# Work instruction
In the entries that follow, find the line containing "ATOM 76 C C"; from there, copy every line exactly through the line containing "ATOM 102 C CA".

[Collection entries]
╭──
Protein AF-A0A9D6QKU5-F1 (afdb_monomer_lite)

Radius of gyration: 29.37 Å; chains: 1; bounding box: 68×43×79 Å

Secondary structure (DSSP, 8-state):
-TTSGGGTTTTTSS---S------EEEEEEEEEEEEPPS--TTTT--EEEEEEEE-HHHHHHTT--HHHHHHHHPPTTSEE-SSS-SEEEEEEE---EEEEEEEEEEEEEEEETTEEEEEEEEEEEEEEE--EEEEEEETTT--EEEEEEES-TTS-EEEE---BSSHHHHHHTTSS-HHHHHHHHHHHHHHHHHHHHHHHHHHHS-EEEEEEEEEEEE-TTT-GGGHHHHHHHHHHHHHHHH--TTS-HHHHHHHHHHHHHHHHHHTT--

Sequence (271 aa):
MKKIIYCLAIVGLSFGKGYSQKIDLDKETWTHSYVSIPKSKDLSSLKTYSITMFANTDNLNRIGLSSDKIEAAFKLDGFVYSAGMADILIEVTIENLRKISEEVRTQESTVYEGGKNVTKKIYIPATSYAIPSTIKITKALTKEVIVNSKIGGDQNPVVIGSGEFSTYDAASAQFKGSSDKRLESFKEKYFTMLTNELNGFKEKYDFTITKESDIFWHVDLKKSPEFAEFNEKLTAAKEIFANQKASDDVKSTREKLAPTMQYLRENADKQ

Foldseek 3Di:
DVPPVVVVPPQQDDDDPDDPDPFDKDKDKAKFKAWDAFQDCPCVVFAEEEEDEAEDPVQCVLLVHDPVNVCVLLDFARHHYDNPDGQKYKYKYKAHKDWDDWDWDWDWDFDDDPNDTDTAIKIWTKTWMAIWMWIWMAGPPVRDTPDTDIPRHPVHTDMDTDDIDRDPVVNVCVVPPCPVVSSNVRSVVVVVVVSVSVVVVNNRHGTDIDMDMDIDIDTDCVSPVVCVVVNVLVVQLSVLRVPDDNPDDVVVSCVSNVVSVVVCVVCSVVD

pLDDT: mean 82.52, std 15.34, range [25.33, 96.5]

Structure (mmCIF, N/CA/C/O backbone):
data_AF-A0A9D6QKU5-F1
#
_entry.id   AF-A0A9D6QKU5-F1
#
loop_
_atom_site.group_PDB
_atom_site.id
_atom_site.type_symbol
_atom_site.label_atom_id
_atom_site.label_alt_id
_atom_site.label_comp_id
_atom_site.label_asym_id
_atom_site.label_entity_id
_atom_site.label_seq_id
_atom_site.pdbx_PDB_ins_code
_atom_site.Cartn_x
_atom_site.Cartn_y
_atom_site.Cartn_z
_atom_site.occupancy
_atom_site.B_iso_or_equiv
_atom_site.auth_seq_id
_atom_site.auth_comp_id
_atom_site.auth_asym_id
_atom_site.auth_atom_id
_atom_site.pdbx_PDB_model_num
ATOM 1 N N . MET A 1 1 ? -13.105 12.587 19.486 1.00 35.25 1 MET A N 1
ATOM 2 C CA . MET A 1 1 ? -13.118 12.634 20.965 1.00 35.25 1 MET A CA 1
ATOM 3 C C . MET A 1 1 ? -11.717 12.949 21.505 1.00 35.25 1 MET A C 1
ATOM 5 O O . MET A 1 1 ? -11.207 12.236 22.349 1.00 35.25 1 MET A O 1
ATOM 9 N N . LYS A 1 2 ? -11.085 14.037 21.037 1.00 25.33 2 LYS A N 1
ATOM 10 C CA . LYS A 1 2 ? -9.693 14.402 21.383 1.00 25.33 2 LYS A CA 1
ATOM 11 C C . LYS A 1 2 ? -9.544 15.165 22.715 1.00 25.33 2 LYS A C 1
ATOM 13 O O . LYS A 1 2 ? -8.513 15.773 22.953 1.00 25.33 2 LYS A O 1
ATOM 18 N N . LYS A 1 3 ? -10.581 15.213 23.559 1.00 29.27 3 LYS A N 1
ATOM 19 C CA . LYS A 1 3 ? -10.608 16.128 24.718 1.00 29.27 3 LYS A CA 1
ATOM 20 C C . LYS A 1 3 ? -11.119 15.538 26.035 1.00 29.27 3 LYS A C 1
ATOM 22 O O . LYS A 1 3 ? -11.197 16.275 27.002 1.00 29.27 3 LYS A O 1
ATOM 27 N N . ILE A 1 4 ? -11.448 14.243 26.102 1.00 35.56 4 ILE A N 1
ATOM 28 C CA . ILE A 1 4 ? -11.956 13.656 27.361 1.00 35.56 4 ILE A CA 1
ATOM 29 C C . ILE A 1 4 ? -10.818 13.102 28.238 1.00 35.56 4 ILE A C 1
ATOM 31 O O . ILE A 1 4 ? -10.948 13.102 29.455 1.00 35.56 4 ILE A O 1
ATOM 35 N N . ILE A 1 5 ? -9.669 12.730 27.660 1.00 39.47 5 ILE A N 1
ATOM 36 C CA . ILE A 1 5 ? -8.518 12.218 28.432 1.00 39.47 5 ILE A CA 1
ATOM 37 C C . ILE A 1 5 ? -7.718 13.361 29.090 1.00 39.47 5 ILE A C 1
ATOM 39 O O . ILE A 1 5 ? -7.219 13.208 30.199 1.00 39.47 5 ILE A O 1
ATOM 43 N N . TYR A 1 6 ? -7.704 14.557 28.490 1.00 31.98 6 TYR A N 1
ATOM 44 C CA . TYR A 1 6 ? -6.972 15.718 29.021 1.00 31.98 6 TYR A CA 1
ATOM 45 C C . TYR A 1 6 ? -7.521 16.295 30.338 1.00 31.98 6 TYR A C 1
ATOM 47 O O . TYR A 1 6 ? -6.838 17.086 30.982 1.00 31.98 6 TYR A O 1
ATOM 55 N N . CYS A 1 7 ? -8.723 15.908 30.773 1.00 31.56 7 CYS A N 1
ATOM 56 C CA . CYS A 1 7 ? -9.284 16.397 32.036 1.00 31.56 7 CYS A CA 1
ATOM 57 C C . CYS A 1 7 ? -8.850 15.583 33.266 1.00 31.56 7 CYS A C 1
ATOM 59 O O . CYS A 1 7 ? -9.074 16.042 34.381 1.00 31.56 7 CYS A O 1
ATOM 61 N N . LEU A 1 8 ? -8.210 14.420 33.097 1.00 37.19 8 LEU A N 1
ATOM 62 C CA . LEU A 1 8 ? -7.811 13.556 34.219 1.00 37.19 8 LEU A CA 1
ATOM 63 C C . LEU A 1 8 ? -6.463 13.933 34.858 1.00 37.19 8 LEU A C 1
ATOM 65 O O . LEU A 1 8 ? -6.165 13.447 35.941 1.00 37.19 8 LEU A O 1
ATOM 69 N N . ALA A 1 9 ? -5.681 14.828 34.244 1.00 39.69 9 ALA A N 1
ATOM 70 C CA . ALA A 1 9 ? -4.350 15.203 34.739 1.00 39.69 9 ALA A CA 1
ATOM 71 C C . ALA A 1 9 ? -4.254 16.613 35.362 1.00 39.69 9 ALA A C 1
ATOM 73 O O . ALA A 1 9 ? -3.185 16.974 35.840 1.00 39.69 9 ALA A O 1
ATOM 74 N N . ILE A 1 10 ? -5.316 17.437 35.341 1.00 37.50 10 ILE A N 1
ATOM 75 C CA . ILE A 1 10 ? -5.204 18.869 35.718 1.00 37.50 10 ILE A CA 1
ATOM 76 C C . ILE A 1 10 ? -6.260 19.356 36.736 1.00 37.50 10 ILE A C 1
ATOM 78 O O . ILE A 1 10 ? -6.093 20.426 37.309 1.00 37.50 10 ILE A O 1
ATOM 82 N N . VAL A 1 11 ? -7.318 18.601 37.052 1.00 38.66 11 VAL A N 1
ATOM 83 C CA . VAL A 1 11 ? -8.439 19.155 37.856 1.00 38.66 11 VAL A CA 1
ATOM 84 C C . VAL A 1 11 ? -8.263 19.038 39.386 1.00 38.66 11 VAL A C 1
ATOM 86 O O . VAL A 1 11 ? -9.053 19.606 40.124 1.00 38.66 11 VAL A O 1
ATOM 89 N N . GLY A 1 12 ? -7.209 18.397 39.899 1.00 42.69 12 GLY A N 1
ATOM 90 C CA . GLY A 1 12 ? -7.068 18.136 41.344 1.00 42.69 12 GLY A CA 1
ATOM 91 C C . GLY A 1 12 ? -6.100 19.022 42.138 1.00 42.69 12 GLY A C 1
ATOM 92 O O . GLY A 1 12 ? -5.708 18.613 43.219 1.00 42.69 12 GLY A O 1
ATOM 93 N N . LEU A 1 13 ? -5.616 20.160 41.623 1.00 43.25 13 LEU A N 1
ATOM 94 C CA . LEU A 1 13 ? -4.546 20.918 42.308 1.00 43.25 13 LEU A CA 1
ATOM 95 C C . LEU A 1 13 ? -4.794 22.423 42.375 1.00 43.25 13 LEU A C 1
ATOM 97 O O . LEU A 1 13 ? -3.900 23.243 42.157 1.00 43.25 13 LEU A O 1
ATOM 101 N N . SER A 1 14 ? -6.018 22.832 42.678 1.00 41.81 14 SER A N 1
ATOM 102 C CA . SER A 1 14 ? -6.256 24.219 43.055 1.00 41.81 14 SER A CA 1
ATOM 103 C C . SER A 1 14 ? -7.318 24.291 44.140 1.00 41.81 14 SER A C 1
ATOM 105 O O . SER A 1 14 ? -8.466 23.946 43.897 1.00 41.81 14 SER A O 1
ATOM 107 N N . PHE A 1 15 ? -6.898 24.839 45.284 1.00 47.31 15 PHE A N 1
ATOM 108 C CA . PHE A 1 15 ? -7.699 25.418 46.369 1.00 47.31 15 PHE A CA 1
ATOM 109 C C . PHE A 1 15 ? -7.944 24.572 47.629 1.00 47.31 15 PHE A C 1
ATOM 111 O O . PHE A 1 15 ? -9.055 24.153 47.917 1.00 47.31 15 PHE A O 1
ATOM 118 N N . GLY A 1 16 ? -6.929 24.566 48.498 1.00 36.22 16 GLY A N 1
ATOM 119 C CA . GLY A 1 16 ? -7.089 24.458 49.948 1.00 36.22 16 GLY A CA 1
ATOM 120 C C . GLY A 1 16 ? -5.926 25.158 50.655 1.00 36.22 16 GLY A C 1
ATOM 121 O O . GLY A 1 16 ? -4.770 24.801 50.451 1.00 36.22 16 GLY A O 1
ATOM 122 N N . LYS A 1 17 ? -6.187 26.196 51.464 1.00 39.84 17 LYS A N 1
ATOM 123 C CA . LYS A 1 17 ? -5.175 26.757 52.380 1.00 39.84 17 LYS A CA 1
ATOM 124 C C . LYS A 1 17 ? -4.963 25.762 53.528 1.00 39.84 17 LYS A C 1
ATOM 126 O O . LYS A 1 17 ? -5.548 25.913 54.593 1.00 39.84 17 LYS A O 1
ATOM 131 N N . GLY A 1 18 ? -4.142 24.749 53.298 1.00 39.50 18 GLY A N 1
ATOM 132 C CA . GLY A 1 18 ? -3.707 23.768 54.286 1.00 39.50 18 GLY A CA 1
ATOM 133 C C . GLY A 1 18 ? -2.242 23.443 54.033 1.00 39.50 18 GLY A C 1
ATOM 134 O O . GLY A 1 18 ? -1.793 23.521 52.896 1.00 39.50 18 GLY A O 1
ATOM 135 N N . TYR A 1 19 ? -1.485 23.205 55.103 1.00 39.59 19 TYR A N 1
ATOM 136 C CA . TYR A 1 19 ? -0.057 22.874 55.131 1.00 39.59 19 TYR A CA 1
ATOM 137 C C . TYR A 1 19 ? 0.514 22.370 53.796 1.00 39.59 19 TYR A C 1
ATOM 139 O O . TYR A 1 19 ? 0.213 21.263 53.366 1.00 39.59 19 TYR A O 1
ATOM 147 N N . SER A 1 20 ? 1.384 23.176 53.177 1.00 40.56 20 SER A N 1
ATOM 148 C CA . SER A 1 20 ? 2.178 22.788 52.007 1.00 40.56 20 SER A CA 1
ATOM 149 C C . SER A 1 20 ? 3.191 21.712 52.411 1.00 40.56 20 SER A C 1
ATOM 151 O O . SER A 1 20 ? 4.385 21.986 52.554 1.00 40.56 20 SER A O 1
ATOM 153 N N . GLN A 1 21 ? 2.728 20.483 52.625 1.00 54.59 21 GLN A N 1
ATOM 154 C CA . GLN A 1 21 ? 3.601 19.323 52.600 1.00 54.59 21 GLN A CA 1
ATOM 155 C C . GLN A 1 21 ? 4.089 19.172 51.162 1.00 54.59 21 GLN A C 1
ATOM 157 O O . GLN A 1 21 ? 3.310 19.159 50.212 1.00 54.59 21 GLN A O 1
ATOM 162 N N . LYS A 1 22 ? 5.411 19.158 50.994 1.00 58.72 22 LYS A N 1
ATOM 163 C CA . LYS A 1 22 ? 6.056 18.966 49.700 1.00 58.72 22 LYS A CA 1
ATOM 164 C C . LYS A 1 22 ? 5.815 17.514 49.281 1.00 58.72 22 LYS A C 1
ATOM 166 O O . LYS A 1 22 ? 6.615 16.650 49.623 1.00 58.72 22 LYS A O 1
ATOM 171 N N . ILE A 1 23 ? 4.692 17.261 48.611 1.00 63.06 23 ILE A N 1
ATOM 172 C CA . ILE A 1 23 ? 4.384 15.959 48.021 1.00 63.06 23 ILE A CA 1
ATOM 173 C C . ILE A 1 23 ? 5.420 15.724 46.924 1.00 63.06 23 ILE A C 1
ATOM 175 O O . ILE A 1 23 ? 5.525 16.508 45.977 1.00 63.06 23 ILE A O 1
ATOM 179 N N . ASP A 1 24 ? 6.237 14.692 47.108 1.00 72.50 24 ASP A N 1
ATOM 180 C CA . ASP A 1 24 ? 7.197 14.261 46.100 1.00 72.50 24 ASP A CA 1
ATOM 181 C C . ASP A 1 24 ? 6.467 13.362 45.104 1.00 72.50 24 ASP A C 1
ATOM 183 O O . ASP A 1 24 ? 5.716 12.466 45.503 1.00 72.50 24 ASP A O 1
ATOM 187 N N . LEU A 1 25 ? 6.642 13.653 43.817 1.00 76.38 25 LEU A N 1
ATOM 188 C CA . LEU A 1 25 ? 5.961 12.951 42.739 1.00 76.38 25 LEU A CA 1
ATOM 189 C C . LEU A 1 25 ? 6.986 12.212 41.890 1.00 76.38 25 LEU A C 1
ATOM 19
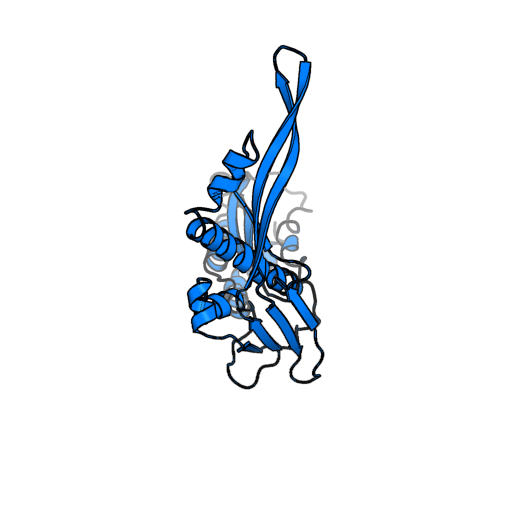1 O O . LEU A 1 25 ? 7.836 12.832 41.244 1.00 76.38 25 LEU A O 1
ATOM 195 N N . ASP A 1 26 ? 6.844 10.896 41.830 1.00 78.12 26 ASP A N 1
ATOM 196 C CA . ASP A 1 26 ? 7.663 10.051 40.977 1.00 78.12 26 ASP A CA 1
ATOM 197 C C . ASP A 1 26 ? 7.045 9.950 39.582 1.00 78.12 26 ASP A C 1
ATOM 199 O O . ASP A 1 26 ? 5.854 9.670 39.411 1.00 78.12 26 ASP A O 1
ATOM 203 N N . LYS A 1 27 ? 7.874 10.189 38.561 1.00 78.75 27 LYS A N 1
ATOM 204 C CA . LYS A 1 27 ? 7.482 10.038 37.156 1.00 78.75 27 LYS A CA 1
ATOM 205 C C . LYS A 1 27 ? 7.535 8.575 36.761 1.00 78.75 27 LYS A C 1
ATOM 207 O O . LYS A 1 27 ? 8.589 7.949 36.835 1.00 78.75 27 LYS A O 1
╰──
# Task output
ATOM 76 C C . ILE A 1 10 ? -6.260 19.356 36.736 1.00 37.50 10 ILE A C 1
ATOM 78 O O . ILE A 1 10 ? -6.093 20.426 37.309 1.00 37.50 10 ILE A O 1
ATOM 82 N N . VAL A 1 11 ? -7.318 18.601 37.052 1.00 38.66 11 VAL A N 1
ATOM 83 C CA . VAL A 1 11 ? -8.439 19.155 37.856 1.00 38.66 11 VAL A CA 1
ATOM 84 C C . VAL A 1 11 ? -8.263 19.038 39.386 1.00 38.66 11 VAL A C 1
ATOM 86 O O . VAL A 1 11 ? -9.053 19.606 40.124 1.00 38.66 11 VAL A O 1
ATOM 89 N N . GLY A 1 12 ? -7.209 18.397 39.899 1.00 42.69 12 GLY A N 1
ATOM 90 C CA . GLY A 1 12 ? -7.068 18.136 41.344 1.00 42.69 12 GLY A CA 1
ATOM 91 C C . GLY A 1 12 ? -6.100 19.022 42.138 1.00 42.69 12 GLY A C 1
ATOM 92 O O . GLY A 1 12 ? -5.708 18.613 43.219 1.00 42.69 12 GLY A O 1
ATOM 93 N N . LEU A 1 13 ? -5.616 20.160 41.623 1.00 43.25 13 LEU A N 1
ATOM 94 C CA . LEU A 1 13 ? -4.546 20.918 42.308 1.00 43.25 13 LEU A CA 1
ATOM 95 C C . LEU A 1 13 ? -4.794 22.423 42.375 1.00 43.25 13 LEU A C 1
ATOM 97 O O . LEU A 1 13 ? -3.900 23.243 42.157 1.00 43.25 13 LEU A O 1
ATOM 101 N N . SER A 1 14 ? -6.018 22.832 42.678 1.00 41.81 14 SER A N 1
ATOM 102 C CA . SER A 1 14 ? -6.256 24.219 43.055 1.00 41.81 14 SER A CA 1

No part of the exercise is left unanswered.